--- What you are asked to do ---
Before copying, find the line below that contains "ATOM 137 O O"; then return it and all later lines exactly, up to and including the final line, with no pictures.

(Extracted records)

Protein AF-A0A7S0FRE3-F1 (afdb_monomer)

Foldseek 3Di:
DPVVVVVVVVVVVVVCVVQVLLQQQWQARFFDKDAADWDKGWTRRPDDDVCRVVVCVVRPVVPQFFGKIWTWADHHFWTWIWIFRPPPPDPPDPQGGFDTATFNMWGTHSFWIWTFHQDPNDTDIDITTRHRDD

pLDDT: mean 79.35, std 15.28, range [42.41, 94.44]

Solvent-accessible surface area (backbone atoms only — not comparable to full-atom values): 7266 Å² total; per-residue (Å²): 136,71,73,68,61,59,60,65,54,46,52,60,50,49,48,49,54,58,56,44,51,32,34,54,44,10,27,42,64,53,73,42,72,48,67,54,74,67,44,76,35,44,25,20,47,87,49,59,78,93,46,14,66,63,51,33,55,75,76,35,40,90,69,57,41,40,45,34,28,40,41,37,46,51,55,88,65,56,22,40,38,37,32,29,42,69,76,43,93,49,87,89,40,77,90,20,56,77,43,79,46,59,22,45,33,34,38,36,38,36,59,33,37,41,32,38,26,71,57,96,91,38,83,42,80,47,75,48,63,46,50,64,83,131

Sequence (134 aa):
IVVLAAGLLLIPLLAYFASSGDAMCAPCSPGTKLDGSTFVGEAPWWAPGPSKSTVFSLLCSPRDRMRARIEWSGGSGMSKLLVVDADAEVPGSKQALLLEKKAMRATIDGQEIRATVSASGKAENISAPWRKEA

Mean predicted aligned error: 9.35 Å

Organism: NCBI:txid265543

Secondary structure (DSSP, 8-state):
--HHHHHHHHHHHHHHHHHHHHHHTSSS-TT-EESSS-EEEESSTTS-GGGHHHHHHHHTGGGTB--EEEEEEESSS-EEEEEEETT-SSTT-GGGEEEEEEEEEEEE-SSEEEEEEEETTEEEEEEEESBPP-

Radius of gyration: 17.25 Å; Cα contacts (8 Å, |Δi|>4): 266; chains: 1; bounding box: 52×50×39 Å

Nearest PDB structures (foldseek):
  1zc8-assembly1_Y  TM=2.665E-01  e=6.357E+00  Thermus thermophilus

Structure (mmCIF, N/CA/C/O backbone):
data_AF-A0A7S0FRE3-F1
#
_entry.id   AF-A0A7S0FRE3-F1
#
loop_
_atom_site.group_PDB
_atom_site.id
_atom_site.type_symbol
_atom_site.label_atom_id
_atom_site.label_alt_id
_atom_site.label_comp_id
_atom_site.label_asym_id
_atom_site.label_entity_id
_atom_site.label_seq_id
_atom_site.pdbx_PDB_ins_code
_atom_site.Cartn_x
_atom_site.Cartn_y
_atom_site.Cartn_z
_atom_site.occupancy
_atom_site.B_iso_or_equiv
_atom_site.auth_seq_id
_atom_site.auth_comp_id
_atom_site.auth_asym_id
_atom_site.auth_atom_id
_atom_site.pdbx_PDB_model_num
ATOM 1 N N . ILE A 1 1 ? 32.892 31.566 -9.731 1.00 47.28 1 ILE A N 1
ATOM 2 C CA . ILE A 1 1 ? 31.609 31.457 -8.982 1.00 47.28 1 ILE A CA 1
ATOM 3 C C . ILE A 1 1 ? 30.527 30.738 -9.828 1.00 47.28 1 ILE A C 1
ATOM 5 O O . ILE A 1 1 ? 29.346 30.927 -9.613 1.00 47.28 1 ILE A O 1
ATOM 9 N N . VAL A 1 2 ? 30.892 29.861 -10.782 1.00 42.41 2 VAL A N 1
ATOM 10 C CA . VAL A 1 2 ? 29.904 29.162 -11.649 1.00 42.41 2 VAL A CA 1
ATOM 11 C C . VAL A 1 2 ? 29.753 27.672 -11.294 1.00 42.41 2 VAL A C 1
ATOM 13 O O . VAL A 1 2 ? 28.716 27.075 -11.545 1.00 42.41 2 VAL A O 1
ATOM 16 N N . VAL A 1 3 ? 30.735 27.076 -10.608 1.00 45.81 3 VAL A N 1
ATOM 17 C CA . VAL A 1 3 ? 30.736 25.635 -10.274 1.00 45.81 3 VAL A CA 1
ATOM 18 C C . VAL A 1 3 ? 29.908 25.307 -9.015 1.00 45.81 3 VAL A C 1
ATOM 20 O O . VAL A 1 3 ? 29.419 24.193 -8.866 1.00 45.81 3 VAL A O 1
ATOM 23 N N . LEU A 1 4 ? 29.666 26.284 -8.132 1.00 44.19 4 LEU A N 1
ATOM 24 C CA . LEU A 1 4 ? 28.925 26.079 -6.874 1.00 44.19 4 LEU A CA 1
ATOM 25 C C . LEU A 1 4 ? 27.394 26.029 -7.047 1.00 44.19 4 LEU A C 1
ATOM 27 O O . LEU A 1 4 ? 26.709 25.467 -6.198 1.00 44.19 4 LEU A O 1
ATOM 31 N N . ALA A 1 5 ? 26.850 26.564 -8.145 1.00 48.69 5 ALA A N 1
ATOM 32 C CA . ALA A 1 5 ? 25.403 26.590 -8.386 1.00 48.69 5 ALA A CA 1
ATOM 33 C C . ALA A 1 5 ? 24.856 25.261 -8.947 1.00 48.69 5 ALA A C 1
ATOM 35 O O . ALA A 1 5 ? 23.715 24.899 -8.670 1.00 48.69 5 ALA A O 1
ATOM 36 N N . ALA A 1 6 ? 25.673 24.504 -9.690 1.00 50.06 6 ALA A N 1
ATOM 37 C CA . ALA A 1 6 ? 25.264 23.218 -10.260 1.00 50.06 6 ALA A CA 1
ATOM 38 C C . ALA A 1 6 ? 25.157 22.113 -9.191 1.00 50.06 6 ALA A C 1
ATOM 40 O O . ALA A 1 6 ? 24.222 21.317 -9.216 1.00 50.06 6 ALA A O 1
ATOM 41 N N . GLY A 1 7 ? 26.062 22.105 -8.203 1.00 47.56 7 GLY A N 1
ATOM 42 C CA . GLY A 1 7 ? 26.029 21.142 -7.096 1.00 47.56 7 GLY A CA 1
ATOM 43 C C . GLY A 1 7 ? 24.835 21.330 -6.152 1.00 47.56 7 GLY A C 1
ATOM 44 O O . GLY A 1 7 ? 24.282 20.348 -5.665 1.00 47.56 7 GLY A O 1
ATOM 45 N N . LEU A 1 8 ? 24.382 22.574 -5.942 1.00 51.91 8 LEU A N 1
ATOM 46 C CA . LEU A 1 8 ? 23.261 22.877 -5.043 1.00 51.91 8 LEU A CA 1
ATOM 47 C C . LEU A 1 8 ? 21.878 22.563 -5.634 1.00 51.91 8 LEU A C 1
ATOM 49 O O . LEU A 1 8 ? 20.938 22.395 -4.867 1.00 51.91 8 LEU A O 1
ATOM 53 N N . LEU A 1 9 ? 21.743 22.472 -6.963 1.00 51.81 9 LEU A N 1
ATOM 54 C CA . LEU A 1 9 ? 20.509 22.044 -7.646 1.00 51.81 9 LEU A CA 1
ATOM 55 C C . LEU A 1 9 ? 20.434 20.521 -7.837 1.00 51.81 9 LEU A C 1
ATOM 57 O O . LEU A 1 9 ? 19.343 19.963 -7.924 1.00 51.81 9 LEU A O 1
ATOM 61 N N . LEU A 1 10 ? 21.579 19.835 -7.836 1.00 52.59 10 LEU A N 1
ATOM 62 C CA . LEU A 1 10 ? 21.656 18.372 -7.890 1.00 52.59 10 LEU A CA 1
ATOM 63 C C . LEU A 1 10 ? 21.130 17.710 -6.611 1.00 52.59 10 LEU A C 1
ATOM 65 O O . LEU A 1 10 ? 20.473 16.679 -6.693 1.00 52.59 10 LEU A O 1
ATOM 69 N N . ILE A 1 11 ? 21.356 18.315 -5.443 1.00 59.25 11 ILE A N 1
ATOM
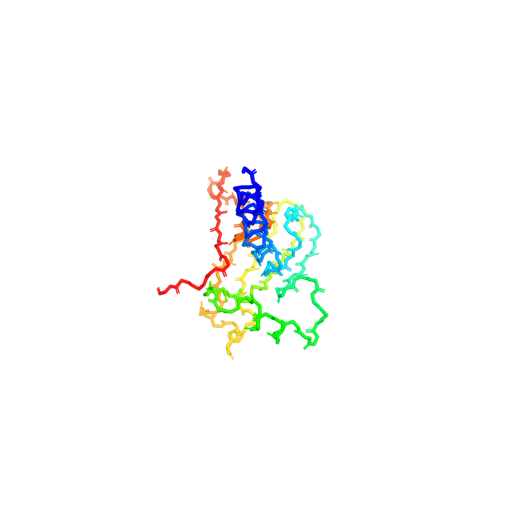 70 C CA . ILE A 1 11 ? 20.892 17.795 -4.146 1.00 59.25 11 ILE A CA 1
ATOM 71 C C . ILE A 1 11 ? 19.352 17.778 -4.029 1.00 59.25 11 ILE A C 1
ATOM 73 O O . ILE A 1 11 ? 18.815 16.719 -3.709 1.00 59.25 11 ILE A O 1
ATOM 77 N N . PRO A 1 12 ? 18.602 18.866 -4.309 1.00 57.44 12 PRO A N 1
ATOM 78 C CA . PRO A 1 12 ? 17.141 18.840 -4.284 1.00 57.44 12 PRO A CA 1
ATOM 79 C C . PRO A 1 12 ? 16.549 17.992 -5.414 1.00 57.44 12 PRO A C 1
ATOM 81 O O . PRO A 1 12 ? 15.502 17.387 -5.211 1.00 57.44 12 PRO A O 1
ATOM 84 N N . LEU A 1 13 ? 17.220 17.873 -6.566 1.00 52.28 13 LEU A N 1
ATOM 85 C CA . LEU A 1 13 ? 16.795 16.971 -7.639 1.00 52.28 13 LEU A CA 1
ATOM 86 C C . LEU A 1 13 ? 16.954 15.499 -7.222 1.00 52.28 13 LEU A C 1
ATOM 88 O O . LEU A 1 13 ? 16.021 14.713 -7.358 1.00 52.28 13 LEU A O 1
ATOM 92 N N . LEU A 1 14 ? 18.099 15.131 -6.640 1.00 54.22 14 LEU A N 1
ATOM 93 C CA . LEU A 1 14 ? 18.335 13.801 -6.071 1.00 54.22 14 LEU A CA 1
ATOM 94 C C . LEU A 1 14 ? 17.399 13.516 -4.892 1.00 54.22 14 LEU A C 1
ATOM 96 O O . LEU A 1 14 ? 16.899 12.403 -4.789 1.00 54.22 14 LEU A O 1
ATOM 100 N N . ALA A 1 15 ? 17.097 14.505 -4.047 1.00 53.38 15 ALA A N 1
ATOM 101 C CA . ALA A 1 15 ? 16.114 14.378 -2.973 1.00 53.38 15 ALA A CA 1
ATOM 102 C C . ALA A 1 15 ? 14.684 14.218 -3.515 1.00 53.38 15 ALA A C 1
ATOM 104 O O . ALA A 1 15 ? 13.912 13.432
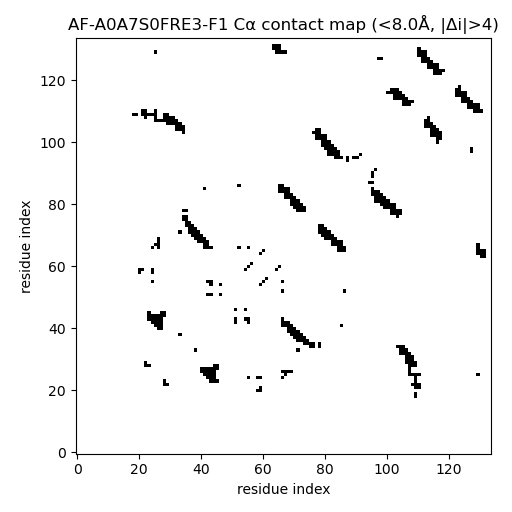 -2.967 1.00 53.38 15 ALA A O 1
ATOM 105 N N . TYR A 1 16 ? 14.334 14.894 -4.614 1.00 55.19 16 TYR A N 1
ATOM 106 C CA . TYR A 1 16 ? 13.062 14.716 -5.313 1.00 55.19 16 TYR A CA 1
ATOM 107 C C . TYR A 1 16 ? 12.954 13.319 -5.931 1.00 55.19 16 TYR A C 1
ATOM 109 O O . TYR A 1 16 ? 11.927 12.679 -5.771 1.00 55.19 16 TYR A O 1
ATOM 117 N N . PHE A 1 17 ? 14.013 12.789 -6.551 1.00 52.44 17 PHE A N 1
ATOM 118 C CA . PHE A 1 17 ? 14.032 11.408 -7.055 1.00 52.44 17 PHE A CA 1
ATOM 119 C C . PHE A 1 17 ? 14.084 10.352 -5.939 1.00 52.44 17 PHE A C 1
ATOM 121 O O . PHE A 1 17 ? 13.507 9.270 -6.060 1.00 52.44 17 PHE A O 1
ATOM 128 N N . ALA A 1 18 ? 14.748 10.655 -4.823 1.00 51.59 18 ALA A N 1
ATOM 129 C CA
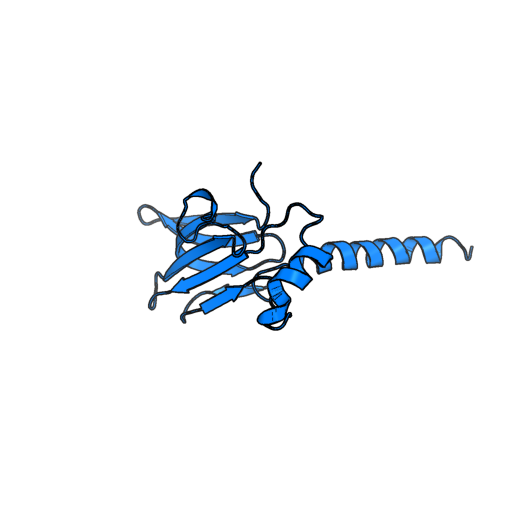 . ALA A 1 18 ? 14.774 9.787 -3.653 1.00 51.59 18 ALA A CA 1
ATOM 130 C C . ALA A 1 18 ? 13.385 9.697 -3.003 1.00 51.59 18 ALA A C 1
ATOM 132 O O . ALA A 1 18 ? 12.934 8.586 -2.719 1
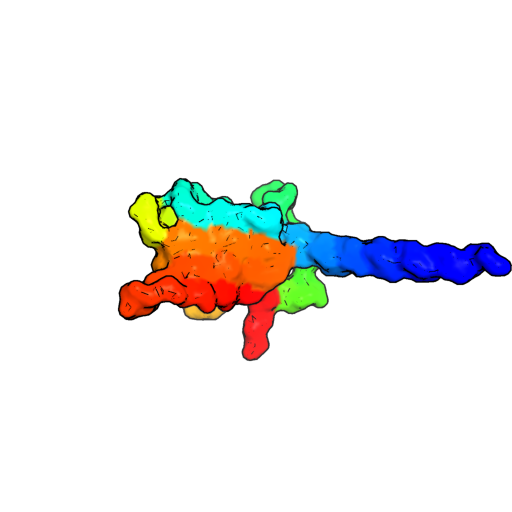.00 51.59 18 ALA A O 1
ATOM 133 N N . SER A 1 19 ? 12.695 10.835 -2.854 1.00 54.59 19 SER A N 1
ATOM 134 C CA . SER A 1 19 ? 11.333 10.924 -2.306 1.00 54.59 19 SER A CA 1
ATOM 135 C C . SER A 1 19 ? 10.241 10.484 -3.291 1.00 54.59 19 SER A C 1
ATOM 137 O O . SER A 1 19 ? 9.255 9.881 -2.872 1.00 54.59 19 SER A O 1
ATOM 139 N N . SER A 1 20 ? 10.417 10.690 -4.599 1.00 61.25 20 SER A N 1
ATOM 140 C CA . SER A 1 20 ? 9.476 10.216 -5.622 1.00 61.25 20 SER A CA 1
ATOM 141 C C . SER A 1 20 ? 9.563 8.710 -5.837 1.00 61.25 20 SER A C 1
ATOM 143 O O . SER A 1 20 ? 8.533 8.081 -6.067 1.00 61.25 20 SER A O 1
ATOM 145 N N . GLY A 1 21 ? 10.745 8.103 -5.673 1.00 70.56 21 GLY A N 1
ATOM 146 C CA . GLY A 1 21 ? 10.890 6.647 -5.731 1.00 70.56 21 GLY A CA 1
ATOM 147 C C . GLY A 1 21 
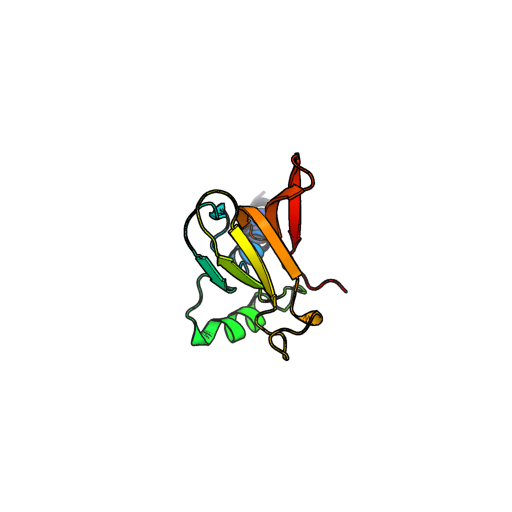? 9.966 5.947 -4.735 1.00 70.56 21 GLY A C 1
ATOM 148 O O . GLY A 1 21 ? 9.335 4.946 -5.056 1.00 70.56 21 GLY A O 1
ATOM 149 N N . ASP A 1 22 ? 9.789 6.538 -3.555 1.00 80.50 22 ASP A N 1
ATOM 150 C CA . ASP A 1 22 ? 8.911 5.997 -2.528 1.00 80.50 22 ASP A CA 1
ATOM 151 C C . ASP A 1 22 ? 7.431 6.073 -2.936 1.00 80.50 22 ASP A C 1
ATOM 153 O O . ASP A 1 22 ? 6.704 5.080 -2.867 1.00 80.50 22 ASP A O 1
ATOM 157 N N . ALA A 1 23 ? 7.011 7.231 -3.447 1.00 82.94 23 ALA A N 1
ATOM 158 C CA . ALA A 1 23 ? 5.668 7.467 -3.973 1.00 82.94 23 ALA A CA 1
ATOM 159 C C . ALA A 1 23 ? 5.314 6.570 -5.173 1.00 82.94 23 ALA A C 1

--- Answer to the exercise ---
ATOM 137 O O . SER A 1 19 ? 9.255 9.881 -2.872 1.00 54.59 19 SER A O 1
ATOM 139 N N . SER A 1 20 ? 10.417 10.690 -4.599 1.00 61.25 20 SER A N 1
ATOM 140 C CA . SER A 1 20 ? 9.476 10.216 -5.622 1.00 61.25 20 SER A CA 1
ATOM 141 C C . SER A 1 20 ? 9.563 8.710 -5.837 1.00 61.25 20 SER A C 1
ATOM 143 O O . SER A 1 20 ? 8.533 8.081 -6.067 1.00 61.25 20 SER A O 1
ATOM 145 N N . GLY A 1 21 ? 10.745 8.103 -5.673 1.00 70.56 21 GLY A N 1
ATOM 146 C CA . GLY A 1 21 ? 10.890 6.647 -5.731 1.00 70.56 21 GLY A CA 1
ATOM 147 C C . GLY A 1 21 
? 9.966 5.947 -4.735 1.00 70.56 21 GLY A C 1
ATOM 148 O O . GLY A 1 21 ? 9.335 4.946 -5.056 1.00 70.56 21 GLY A O 1
ATOM 149 N N . ASP A 1 22 ? 9.789 6.538 -3.555 1.00 80.50 22 ASP A N 1
ATOM 150 C CA . ASP A 1 22 ? 8.911 5.997 -2.528 1.00 80.50 22 ASP A CA 1
ATOM 151 C C . ASP A 1 22 ? 7.431 6.073 -2.936 1.00 80.50 22 ASP A C 1
ATOM 153 O O . ASP A 1 22 ? 6.704 5.080 -2.867 1.00 80.50 22 ASP A O 1
ATOM 157 N N . ALA A 1 23 ? 7.011 7.231 -3.447 1.00 82.94 23 ALA A N 1
ATOM 158 C CA . ALA A 1 23 ? 5.668 7.467 -3.973 1.00 82.94 23 ALA A CA 1
ATOM 159 C C . ALA A 1 23 ? 5.314 6.570 -5.173 1.00 82.94 23 ALA A C 1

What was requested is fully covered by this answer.